Emory Chemistry Professor Offers Enhanced Podcasts

Filed under: Podcasting — Dan Karleen @ 11:05 am

The Emory Wheel Online reports that Emory University chemistry professor Justin Gallivan is offering enhanced podcasts of his chemistry classes available free via iTunes. The article reports that in addition to audio, visual materials are available along with the podcast. A TA takes pictures of diagrams drawn on the blackboard, which are then included as part of the enhanced podcast. In fact, the podcasts are available via iTunes. Right now I’m listening to lecture 16, which was posted December 5, 2005. Static digital images are sync’d with the audio and appear in the album artwork window as the audio is playing. If an image is difficult to decipher, you can click on the image to see it in a larger window.
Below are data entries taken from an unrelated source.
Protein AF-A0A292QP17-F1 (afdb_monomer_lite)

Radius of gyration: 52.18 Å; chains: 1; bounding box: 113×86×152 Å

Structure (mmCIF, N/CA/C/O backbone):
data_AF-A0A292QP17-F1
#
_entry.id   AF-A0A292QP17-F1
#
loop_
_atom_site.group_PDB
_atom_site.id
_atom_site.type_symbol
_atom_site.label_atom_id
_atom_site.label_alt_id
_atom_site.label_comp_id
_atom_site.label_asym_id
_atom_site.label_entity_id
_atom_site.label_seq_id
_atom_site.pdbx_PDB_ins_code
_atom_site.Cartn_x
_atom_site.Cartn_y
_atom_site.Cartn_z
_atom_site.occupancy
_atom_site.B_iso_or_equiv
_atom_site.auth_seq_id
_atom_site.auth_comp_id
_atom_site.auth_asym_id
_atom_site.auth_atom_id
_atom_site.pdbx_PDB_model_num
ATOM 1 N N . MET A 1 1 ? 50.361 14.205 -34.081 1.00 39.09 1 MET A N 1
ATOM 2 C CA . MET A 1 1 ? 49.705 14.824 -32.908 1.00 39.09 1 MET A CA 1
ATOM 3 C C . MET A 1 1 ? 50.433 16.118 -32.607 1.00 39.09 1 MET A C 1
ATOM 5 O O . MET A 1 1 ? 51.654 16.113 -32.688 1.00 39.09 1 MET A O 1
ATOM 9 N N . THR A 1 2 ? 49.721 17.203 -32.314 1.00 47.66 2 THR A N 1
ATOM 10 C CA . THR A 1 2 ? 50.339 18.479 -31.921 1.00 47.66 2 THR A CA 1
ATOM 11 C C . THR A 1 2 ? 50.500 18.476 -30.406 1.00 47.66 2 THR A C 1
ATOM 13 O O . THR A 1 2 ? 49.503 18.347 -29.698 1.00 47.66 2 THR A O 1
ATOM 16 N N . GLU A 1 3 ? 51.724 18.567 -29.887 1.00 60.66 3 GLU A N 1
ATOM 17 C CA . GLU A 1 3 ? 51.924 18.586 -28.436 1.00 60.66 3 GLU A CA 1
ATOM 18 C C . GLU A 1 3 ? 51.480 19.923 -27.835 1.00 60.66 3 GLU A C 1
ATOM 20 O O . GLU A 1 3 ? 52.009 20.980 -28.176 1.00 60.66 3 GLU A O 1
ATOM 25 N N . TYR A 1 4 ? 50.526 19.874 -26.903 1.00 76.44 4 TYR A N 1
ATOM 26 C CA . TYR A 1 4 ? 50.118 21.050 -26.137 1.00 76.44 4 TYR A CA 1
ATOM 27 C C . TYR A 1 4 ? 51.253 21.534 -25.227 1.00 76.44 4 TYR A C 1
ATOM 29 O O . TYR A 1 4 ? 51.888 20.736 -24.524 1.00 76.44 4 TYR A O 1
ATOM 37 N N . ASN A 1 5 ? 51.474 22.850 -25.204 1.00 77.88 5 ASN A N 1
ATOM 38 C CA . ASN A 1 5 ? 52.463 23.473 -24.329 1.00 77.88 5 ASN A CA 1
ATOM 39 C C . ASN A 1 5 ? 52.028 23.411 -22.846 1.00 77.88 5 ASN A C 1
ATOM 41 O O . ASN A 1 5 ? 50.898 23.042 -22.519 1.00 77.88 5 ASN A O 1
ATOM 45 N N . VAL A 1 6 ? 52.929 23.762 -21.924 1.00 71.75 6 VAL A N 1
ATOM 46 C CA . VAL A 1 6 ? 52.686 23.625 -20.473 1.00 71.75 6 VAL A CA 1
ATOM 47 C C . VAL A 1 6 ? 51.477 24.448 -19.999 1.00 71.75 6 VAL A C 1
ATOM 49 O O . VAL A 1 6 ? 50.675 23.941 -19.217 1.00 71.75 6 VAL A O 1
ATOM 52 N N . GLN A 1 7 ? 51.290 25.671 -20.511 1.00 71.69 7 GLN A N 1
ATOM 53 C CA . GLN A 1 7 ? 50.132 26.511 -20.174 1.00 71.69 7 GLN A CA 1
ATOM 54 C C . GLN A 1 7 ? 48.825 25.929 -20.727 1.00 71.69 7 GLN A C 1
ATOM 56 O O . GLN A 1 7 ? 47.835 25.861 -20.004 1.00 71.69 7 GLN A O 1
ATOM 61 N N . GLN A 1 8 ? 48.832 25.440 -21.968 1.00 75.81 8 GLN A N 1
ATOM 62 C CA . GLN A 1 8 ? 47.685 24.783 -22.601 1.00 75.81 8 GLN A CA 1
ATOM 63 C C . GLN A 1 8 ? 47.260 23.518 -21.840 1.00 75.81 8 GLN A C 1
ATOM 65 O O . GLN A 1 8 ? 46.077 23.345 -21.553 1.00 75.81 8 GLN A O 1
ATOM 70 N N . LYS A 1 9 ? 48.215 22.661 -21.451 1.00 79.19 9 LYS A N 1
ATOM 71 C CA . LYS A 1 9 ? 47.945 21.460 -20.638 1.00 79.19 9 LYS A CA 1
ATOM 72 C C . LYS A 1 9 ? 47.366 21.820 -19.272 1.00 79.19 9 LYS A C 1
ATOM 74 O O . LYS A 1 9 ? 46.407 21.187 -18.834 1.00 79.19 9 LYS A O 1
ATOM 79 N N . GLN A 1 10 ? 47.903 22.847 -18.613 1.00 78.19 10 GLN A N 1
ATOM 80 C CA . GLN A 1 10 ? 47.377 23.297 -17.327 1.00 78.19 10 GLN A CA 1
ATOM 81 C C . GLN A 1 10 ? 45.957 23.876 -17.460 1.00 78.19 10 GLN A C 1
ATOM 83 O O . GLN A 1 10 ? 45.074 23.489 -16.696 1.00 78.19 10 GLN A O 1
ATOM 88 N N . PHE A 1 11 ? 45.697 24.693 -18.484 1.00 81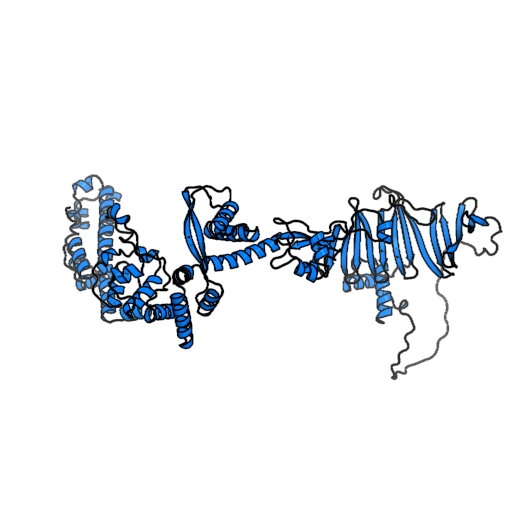.38 11 PHE A N 1
ATOM 89 C CA . PHE A 1 11 ? 44.361 25.223 -18.760 1.00 81.38 11 PHE A CA 1
ATOM 90 C C . PHE A 1 11 ? 43.337 24.112 -19.062 1.00 81.38 11 PHE A C 1
ATOM 92 O O . PHE A 1 11 ? 42.224 24.143 -18.542 1.00 81.38 11 PHE A O 1
ATOM 99 N N . ILE A 1 12 ? 43.709 23.084 -19.838 1.00 80.50 12 ILE A N 1
ATOM 100 C CA . ILE A 1 12 ? 42.854 21.909 -20.091 1.00 80.50 12 ILE A CA 1
ATOM 101 C C . ILE A 1 12 ? 42.467 21.214 -18.773 1.00 80.50 12 ILE A C 1
ATOM 103 O O . ILE A 1 12 ? 41.304 20.850 -18.591 1.00 80.50 12 ILE A O 1
ATOM 107 N N . GLN A 1 13 ? 43.403 21.056 -17.831 1.00 78.12 13 GLN A N 1
ATOM 108 C CA . GLN A 1 13 ? 43.125 20.450 -16.520 1.00 78.12 13 GLN A CA 1
ATOM 109 C C . GLN A 1 13 ? 42.220 21.333 -15.643 1.00 78.12 13 GLN A C 1
ATOM 111 O O . GLN A 1 13 ? 41.300 20.826 -14.998 1.00 78.12 13 GLN A O 1
ATOM 116 N N . GLU A 1 14 ? 42.416 22.653 -15.661 1.00 78.06 14 GLU A N 1
ATOM 117 C CA . GLU A 1 14 ? 41.554 23.610 -14.955 1.00 78.06 14 GLU A CA 1
ATOM 118 C C . GLU A 1 14 ? 40.126 23.623 -15.541 1.00 78.06 14 GLU A C 1
ATOM 120 O O . GLU A 1 14 ? 39.151 23.525 -14.789 1.00 78.06 14 GLU A O 1
ATOM 125 N N . TYR A 1 15 ? 39.981 23.595 -16.872 1.00 76.81 15 TYR A N 1
ATOM 126 C CA . TYR A 1 15 ? 38.689 23.478 -17.561 1.00 76.81 15 TYR A CA 1
ATOM 127 C C . TYR A 1 15 ? 37.989 22.143 -17.236 1.00 76.81 15 TYR A C 1
ATOM 129 O O . TYR A 1 15 ? 36.796 22.128 -16.911 1.00 76.81 15 TYR A O 1
ATOM 137 N N . LYS A 1 16 ? 38.724 21.014 -17.214 1.00 79.19 16 LYS A N 1
ATOM 138 C CA . LYS A 1 16 ? 38.202 19.710 -16.745 1.00 79.19 16 LYS A CA 1
ATOM 139 C C . LYS A 1 16 ? 37.657 19.789 -15.323 1.00 79.19 16 LYS A C 1
ATOM 141 O O . LYS A 1 16 ? 36.577 19.253 -15.062 1.00 79.19 16 LYS A O 1
ATOM 146 N N . ALA A 1 17 ? 38.378 20.438 -14.410 1.00 72.25 17 ALA A N 1
ATOM 147 C CA . ALA A 1 17 ? 37.969 20.573 -13.016 1.00 72.25 17 ALA A CA 1
ATOM 148 C C . ALA A 1 17 ? 36.721 21.462 -12.870 1.00 72.25 17 ALA A C 1
ATOM 150 O O . ALA A 1 17 ? 35.746 21.055 -12.232 1.00 72.25 17 ALA A O 1
ATOM 151 N N . GLN A 1 18 ? 36.711 22.634 -13.513 1.00 74.12 18 GLN A N 1
ATOM 152 C CA . GLN A 1 18 ? 35.611 23.601 -13.451 1.00 74.12 18 GLN A CA 1
ATOM 153 C C . GLN A 1 18 ? 34.304 23.041 -14.037 1.00 74.12 18 GLN A C 1
ATOM 155 O O . GLN A 1 18 ? 33.238 23.200 -13.436 1.00 74.12 18 GLN A O 1
ATOM 160 N N . HIS A 1 19 ? 34.381 22.328 -15.164 1.00 67.69 19 HIS A N 1
ATOM 161 C CA . HIS A 1 19 ? 33.215 21.764 -15.857 1.00 67.69 19 HIS A CA 1
ATOM 162 C C . HIS A 1 19 ? 32.889 20.311 -15.454 1.00 67.69 19 HIS A C 1
ATOM 164 O O . HIS A 1 19 ? 31.920 19.738 -15.950 1.00 67.69 19 HIS A O 1
ATOM 170 N N . LYS A 1 20 ? 33.644 19.723 -14.510 1.00 75.12 20 LYS A N 1
ATOM 171 C CA . LYS A 1 20 ? 33.499 18.333 -14.021 1.00 75.12 20 LYS A CA 1
ATOM 172 C C . LYS A 1 20 ? 33.649 17.267 -15.118 1.00 75.12 20 LYS A C 1
ATOM 174 O O . LYS A 1 20 ? 33.000 16.223 -15.078 1.00 75.12 20 LYS A O 1
ATOM 179 N N . LEU A 1 21 ? 34.536 17.519 -16.079 1.00 68.12 21 LEU A N 1
ATOM 180 C CA . LEU A 1 21 ? 34.821 16.662 -17.236 1.00 68.12 21 LEU A CA 1
ATOM 181 C C . LEU A 1 21 ? 36.082 15.796 -17.025 1.00 68.12 21 LEU A C 1
ATOM 183 O O . LEU A 1 21 ? 36.800 15.483 -17.970 1.00 68.12 21 LEU A O 1
ATOM 187 N N . THR A 1 22 ? 36.365 15.395 -15.781 1.00 58.22 22 THR A N 1
ATOM 188 C CA . THR A 1 22 ? 37.618 14.722 -15.368 1.00 58.22 22 THR A CA 1
ATOM 189 C C . THR A 1 22 ? 37.908 13.395 -16.073 1.00 58.22 22 THR A C 1
ATOM 191 O O . THR A 1 22 ? 39.045 12.940 -16.057 1.00 58.22 22 THR A O 1
ATOM 194 N N . ASN A 1 23 ? 36.900 12.780 -16.697 1.00 62.69 23 ASN A N 1
ATOM 195 C CA . ASN A 1 23 ? 37.002 11.484 -17.373 1.00 62.69 23 ASN A CA 1
ATOM 196 C C . ASN A 1 23 ? 37.081 11.619 -18.910 1.00 62.69 23 ASN A C 1
ATOM 198 O O . ASN A 1 23 ? 36.809 10.655 -19.619 1.00 62.69 23 ASN A O 1
ATOM 202 N N . GLN A 1 24 ? 37.346 12.817 -19.438 1.00 63.56 24 GLN A N 1
ATOM 203 C CA . GLN A 1 24 ? 37.535 13.064 -20.873 1.00 63.56 24 GLN A CA 1
ATOM 204 C C . GLN A 1 24 ? 39.028 13.195 -21.204 1.00 63.56 24 GLN A C 1
ATOM 206 O O . GLN A 1 24 ? 39.811 13.673 -20.375 1.00 63.56 24 GLN A O 1
ATOM 211 N N . THR A 1 25 ? 39.427 12.789 -22.411 1.00 74.44 25 THR A N 1
ATOM 212 C CA . THR A 1 25 ? 40.802 12.989 -22.904 1.00 74.44 25 THR A CA 1
ATOM 213 C C . THR A 1 25 ? 41.065 14.467 -23.209 1.00 74.44 25 THR A C 1
ATOM 215 O O . THR A 1 25 ? 40.134 15.275 -23.272 1.00 74.44 25 THR A O 1
ATOM 218 N N . ASP A 1 26 ? 42.330 14.854 -23.369 1.00 70.25 26 ASP A N 1
ATOM 219 C CA . ASP A 1 26 ? 42.687 16.253 -23.642 1.00 70.25 26 ASP A CA 1
ATOM 220 C C . ASP A 1 26 ? 42.139 16.706 -25.011 1.00 70.25 26 ASP A C 1
ATOM 222 O O . ASP A 1 26 ? 41.616 17.812 -25.132 1.00 70.25 26 ASP A O 1
ATOM 226 N N . GLU A 1 27 ? 42.115 15.817 -26.009 1.00 72.31 27 GLU A N 1
ATOM 227 C CA . GLU A 1 27 ? 41.538 16.067 -27.338 1.00 72.31 27 GLU A CA 1
ATOM 228 C C . GLU A 1 27 ? 40.015 16.264 -27.277 1.00 72.31 27 GLU A C 1
ATOM 230 O O . GLU A 1 27 ? 39.464 17.132 -27.957 1.00 72.31 27 GLU A O 1
ATOM 235 N N . GLN A 1 28 ? 39.318 15.491 -26.434 1.00 65.62 28 GLN A N 1
ATOM 236 C CA . GLN A 1 28 ? 37.877 15.652 -26.211 1.00 65.62 28 GLN A CA 1
ATOM 237 C C . GLN A 1 28 ? 37.563 17.009 -25.572 1.00 65.62 28 GLN A C 1
ATOM 239 O O . GLN A 1 28 ? 36.618 17.679 -25.987 1.00 65.62 28 GLN A O 1
ATOM 244 N N . ILE A 1 29 ? 38.378 17.453 -24.609 1.00 78.62 29 ILE A N 1
ATOM 245 C CA . ILE A 1 29 ? 38.250 18.788 -24.010 1.00 78.62 29 ILE A CA 1
ATOM 246 C C . ILE A 1 29 ? 38.546 19.894 -25.016 1.00 78.62 29 ILE A C 1
ATOM 248 O O . ILE A 1 29 ? 37.822 20.887 -25.033 1.00 78.62 29 ILE A O 1
ATOM 252 N N . MET A 1 30 ? 39.519 19.713 -25.908 1.00 74.94 30 MET A N 1
ATOM 253 C CA . MET A 1 30 ? 39.791 20.696 -26.955 1.00 74.94 30 MET A CA 1
ATOM 254 C C . MET A 1 30 ? 38.618 20.898 -27.917 1.00 74.94 30 MET A C 1
ATOM 256 O O . MET A 1 30 ? 38.344 22.036 -28.297 1.00 74.94 30 MET A O 1
ATOM 260 N N . LEU A 1 31 ? 37.863 19.844 -28.239 1.00 71.81 31 LEU A N 1
ATOM 261 C CA . LEU A 1 31 ? 36.622 19.971 -29.014 1.00 71.81 31 LEU A CA 1
ATOM 262 C C . LEU A 1 31 ? 35.525 20.734 -28.251 1.00 71.81 31 LEU A C 1
ATOM 264 O O . LEU A 1 31 ? 34.751 21.465 -28.873 1.00 71.81 31 LEU A O 1
ATOM 268 N N . PHE A 1 32 ? 35.459 20.611 -26.919 1.00 72.62 32 PHE A N 1
ATOM 269 C CA . PHE A 1 32 ? 34.558 21.430 -26.101 1.00 72.62 32 PHE A CA 1
ATOM 270 C C . PHE A 1 32 ? 35.002 22.896 -26.066 1.00 72.62 32 PHE A C 1
ATOM 272 O O . PHE A 1 32 ? 34.186 23.757 -26.379 1.00 72.62 32 PHE A O 1
ATOM 279 N N . ILE A 1 33 ? 36.279 23.173 -25.781 1.00 76.38 33 ILE A N 1
ATOM 280 C CA . ILE A 1 33 ? 36.854 24.529 -25.752 1.00 76.38 33 ILE A CA 1
ATOM 281 C C . ILE A 1 33 ? 36.634 25.231 -27.097 1.00 76.38 33 ILE A C 1
ATOM 283 O O . ILE A 1 33 ? 36.056 26.314 -27.135 1.00 76.38 33 ILE A O 1
ATOM 287 N N . GLN A 1 34 ? 37.001 24.597 -28.214 1.00 70.19 34 GLN A N 1
ATOM 288 C CA . GLN A 1 34 ? 36.843 25.181 -29.549 1.00 70.19 34 GLN A CA 1
ATOM 289 C C . GLN A 1 34 ? 35.371 25.482 -29.882 1.00 70.19 34 GLN A C 1
ATOM 291 O O . GLN A 1 34 ? 35.066 26.517 -30.476 1.00 70.19 34 GLN A O 1
ATOM 296 N N . LYS A 1 35 ? 34.438 24.619 -29.457 1.00 69.75 35 LYS A N 1
ATOM 297 C CA . LYS A 1 35 ? 32.996 24.840 -29.632 1.00 69.75 35 LYS A CA 1
ATOM 298 C C . LYS A 1 35 ? 32.454 25.943 -28.719 1.00 69.75 35 LYS A C 1
ATOM 300 O O . LYS A 1 35 ? 31.580 26.691 -29.150 1.00 69.75 35 LYS A O 1
ATOM 305 N N . ASP A 1 36 ? 32.956 26.064 -27.493 1.00 69.69 36 ASP A N 1
ATOM 306 C CA . ASP A 1 36 ? 32.594 27.121 -26.539 1.00 69.69 36 ASP A CA 1
ATOM 307 C C . ASP A 1 36 ? 33.038 28.495 -27.074 1.00 69.69 36 ASP A C 1
ATOM 309 O O . ASP A 1 36 ? 32.225 29.413 -27.188 1.00 69.69 36 ASP A O 1
ATOM 313 N N . MET A 1 37 ? 34.278 28.585 -27.573 1.00 73.00 37 MET A N 1
ATOM 314 C CA . MET A 1 37 ? 34.803 29.770 -28.264 1.00 73.00 37 MET A CA 1
ATOM 315 C C . MET A 1 37 ? 33.953 30.152 -29.489 1.00 73.00 37 MET A C 1
ATOM 317 O O . MET A 1 37 ? 33.605 31.318 -29.665 1.00 73.00 37 MET A O 1
ATOM 321 N N . GLN A 1 38 ? 33.557 29.174 -30.314 1.00 64.12 38 GLN A N 1
ATOM 322 C CA . GLN A 1 38 ? 32.714 29.401 -31.499 1.00 64.12 38 GLN A CA 1
ATOM 323 C C . GLN A 1 38 ? 31.256 29.766 -31.177 1.00 64.12 38 GLN A C 1
ATOM 325 O O . GLN A 1 38 ? 30.623 30.465 -31.964 1.00 64.12 38 GLN A O 1
ATOM 330 N N . THR A 1 39 ? 30.701 29.274 -30.065 1.00 60.91 39 THR A N 1
ATOM 331 C CA . THR A 1 39 ? 29.273 29.447 -29.734 1.00 60.91 39 THR A CA 1
ATOM 332 C C . THR A 1 39 ? 29.030 30.677 -28.862 1.00 60.91 39 THR A C 1
ATOM 334 O O . THR A 1 39 ? 28.027 31.363 -29.039 1.00 60.91 39 THR A O 1
ATOM 337 N N . ASN A 1 40 ? 29.942 30.954 -27.926 1.00 59.50 40 ASN A N 1
ATOM 338 C CA . ASN A 1 40 ? 29.779 31.972 -26.889 1.00 59.50 40 ASN A CA 1
ATOM 339 C C . ASN A 1 40 ? 30.774 33.142 -27.019 1.00 59.50 40 ASN A C 1
ATOM 341 O O . ASN A 1 40 ? 30.689 34.089 -26.242 1.00 59.50 40 ASN A O 1
ATOM 345 N N . GLY A 1 41 ? 31.711 33.099 -27.977 1.00 58.00 41 GLY A N 1
ATOM 346 C CA . GLY A 1 41 ? 32.659 34.191 -28.253 1.00 58.00 41 GLY A CA 1
ATOM 347 C C . GLY A 1 41 ? 33.713 34.426 -27.164 1.00 58.00 41 GLY A C 1
ATOM 348 O O . GLY A 1 41 ? 34.422 35.430 -27.199 1.00 58.00 41 GLY A O 1
ATOM 349 N N . VAL A 1 42 ? 33.816 33.523 -26.187 1.00 64.44 42 VAL A N 1
ATOM 350 C CA . VAL A 1 42 ? 34.834 33.566 -25.130 1.00 64.44 42 VAL A CA 1
ATOM 351 C C . VAL A 1 42 ? 36.184 33.177 -25.732 1.00 64.44 42 VAL A C 1
ATOM 353 O O . VAL A 1 42 ? 36.251 32.243 -26.523 1.00 64.44 42 VAL A O 1
ATOM 356 N N . VAL A 1 43 ? 37.264 33.863 -25.357 1.00 70.88 43 VAL A N 1
ATOM 357 C CA . VAL A 1 43 ? 38.633 33.505 -25.761 1.00 70.88 43 VAL A CA 1
ATOM 358 C C . VAL A 1 43 ? 39.404 33.032 -24.534 1.00 70.88 43 VAL A C 1
ATOM 360 O O . VAL A 1 43 ? 39.374 33.691 -23.494 1.00 70.88 43 VAL A O 1
ATOM 363 N N . TYR A 1 44 ? 40.079 31.888 -24.651 1.00 73.25 44 TYR A N 1
ATOM 364 C CA . TYR A 1 44 ? 40.796 31.257 -23.544 1.00 73.25 44 TYR A CA 1
ATOM 365 C C . TYR A 1 44 ? 42.319 31.422 -23.673 1.00 73.25 44 TYR A C 1
ATOM 367 O O . TYR A 1 44 ? 42.844 31.222 -24.773 1.00 73.25 44 TYR A O 1
ATOM 375 N N . PRO A 1 45 ? 43.035 31.746 -22.574 1.00 61.16 45 PRO A N 1
ATOM 376 C CA . PRO A 1 45 ? 44.485 31.922 -22.590 1.00 61.16 45 PRO A CA 1
ATOM 377 C C . PRO A 1 45 ? 45.237 30.698 -23.130 1.00 61.16 45 PRO A C 1
ATOM 379 O O . PRO A 1 45 ? 44.998 29.571 -22.697 1.00 61.16 45 PRO A O 1
ATOM 382 N N . GLY A 1 46 ? 46.157 30.920 -24.068 1.00 66.75 46 GLY A N 1
ATOM 383 C CA . GLY A 1 46 ? 46.931 29.880 -24.752 1.00 66.75 46 GLY A CA 1
ATOM 384 C C . GLY A 1 46 ? 46.212 29.200 -25.927 1.00 66.75 46 GLY A C 1
ATOM 385 O O . GLY A 1 46 ? 46.827 28.387 -26.625 1.00 66.75 46 GLY A O 1
ATOM 386 N N . PHE A 1 47 ? 44.938 29.517 -26.178 1.00 74.69 47 PHE A N 1
ATOM 387 C CA . PHE A 1 47 ? 44.127 28.964 -27.271 1.00 74.69 47 PHE A CA 1
ATOM 388 C C . PHE A 1 47 ? 43.577 30.035 -28.225 1.00 74.69 47 PHE A C 1
ATOM 390 O O . PHE A 1 47 ? 42.710 29.754 -29.046 1.00 74.69 47 PHE A O 1
ATOM 397 N N . GLU A 1 48 ? 44.118 31.252 -28.176 1.00 71.44 48 GLU A N 1
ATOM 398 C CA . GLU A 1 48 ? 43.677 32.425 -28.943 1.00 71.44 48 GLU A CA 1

This is a slightly different approach than that of Jean-Claude Bradley (Drexel U., also a chem professor), who for his iTunes feed intersperses PDFs in the RSS feed, which are then automatically downloaded by iTunes as part of the feed subscription. The PDFs include diagrams drawn during the lecture. Here is a link to his Chem 421 Organic Chemistry I lecture in iTunes.

2 Comments »

  1. It is interesting that he reports no drop in attendance, as do most other podcasters. It would be interesting to get some quantitative data over time to see under which conditions students feel they still have to attend the lectures. When I measured my online optional class I got a pretty steady decrease as the term progressed. http://drexel-coas-elearning.blogspot.com/2005/08/migration-from-f2f-to-online-lectures.html

    Comment by Jean-Claude Bradley — December 6, 2005 @ 1:12 pm

  2. I offer something slightly different to my students, condensed screencasts that were recorded before class began. They lack the dead air of lecture (time to write down information, time for discussion, announcements) and are parsed into individual lecture topics and last 5-20 minutes in length each. They can be found at
    http://personal.jccmi.edu/ottmark/cem141films.htm
    I create them for reference, after the lecture, review material, so the students already have the notes down. If not, they can always pause the screencast.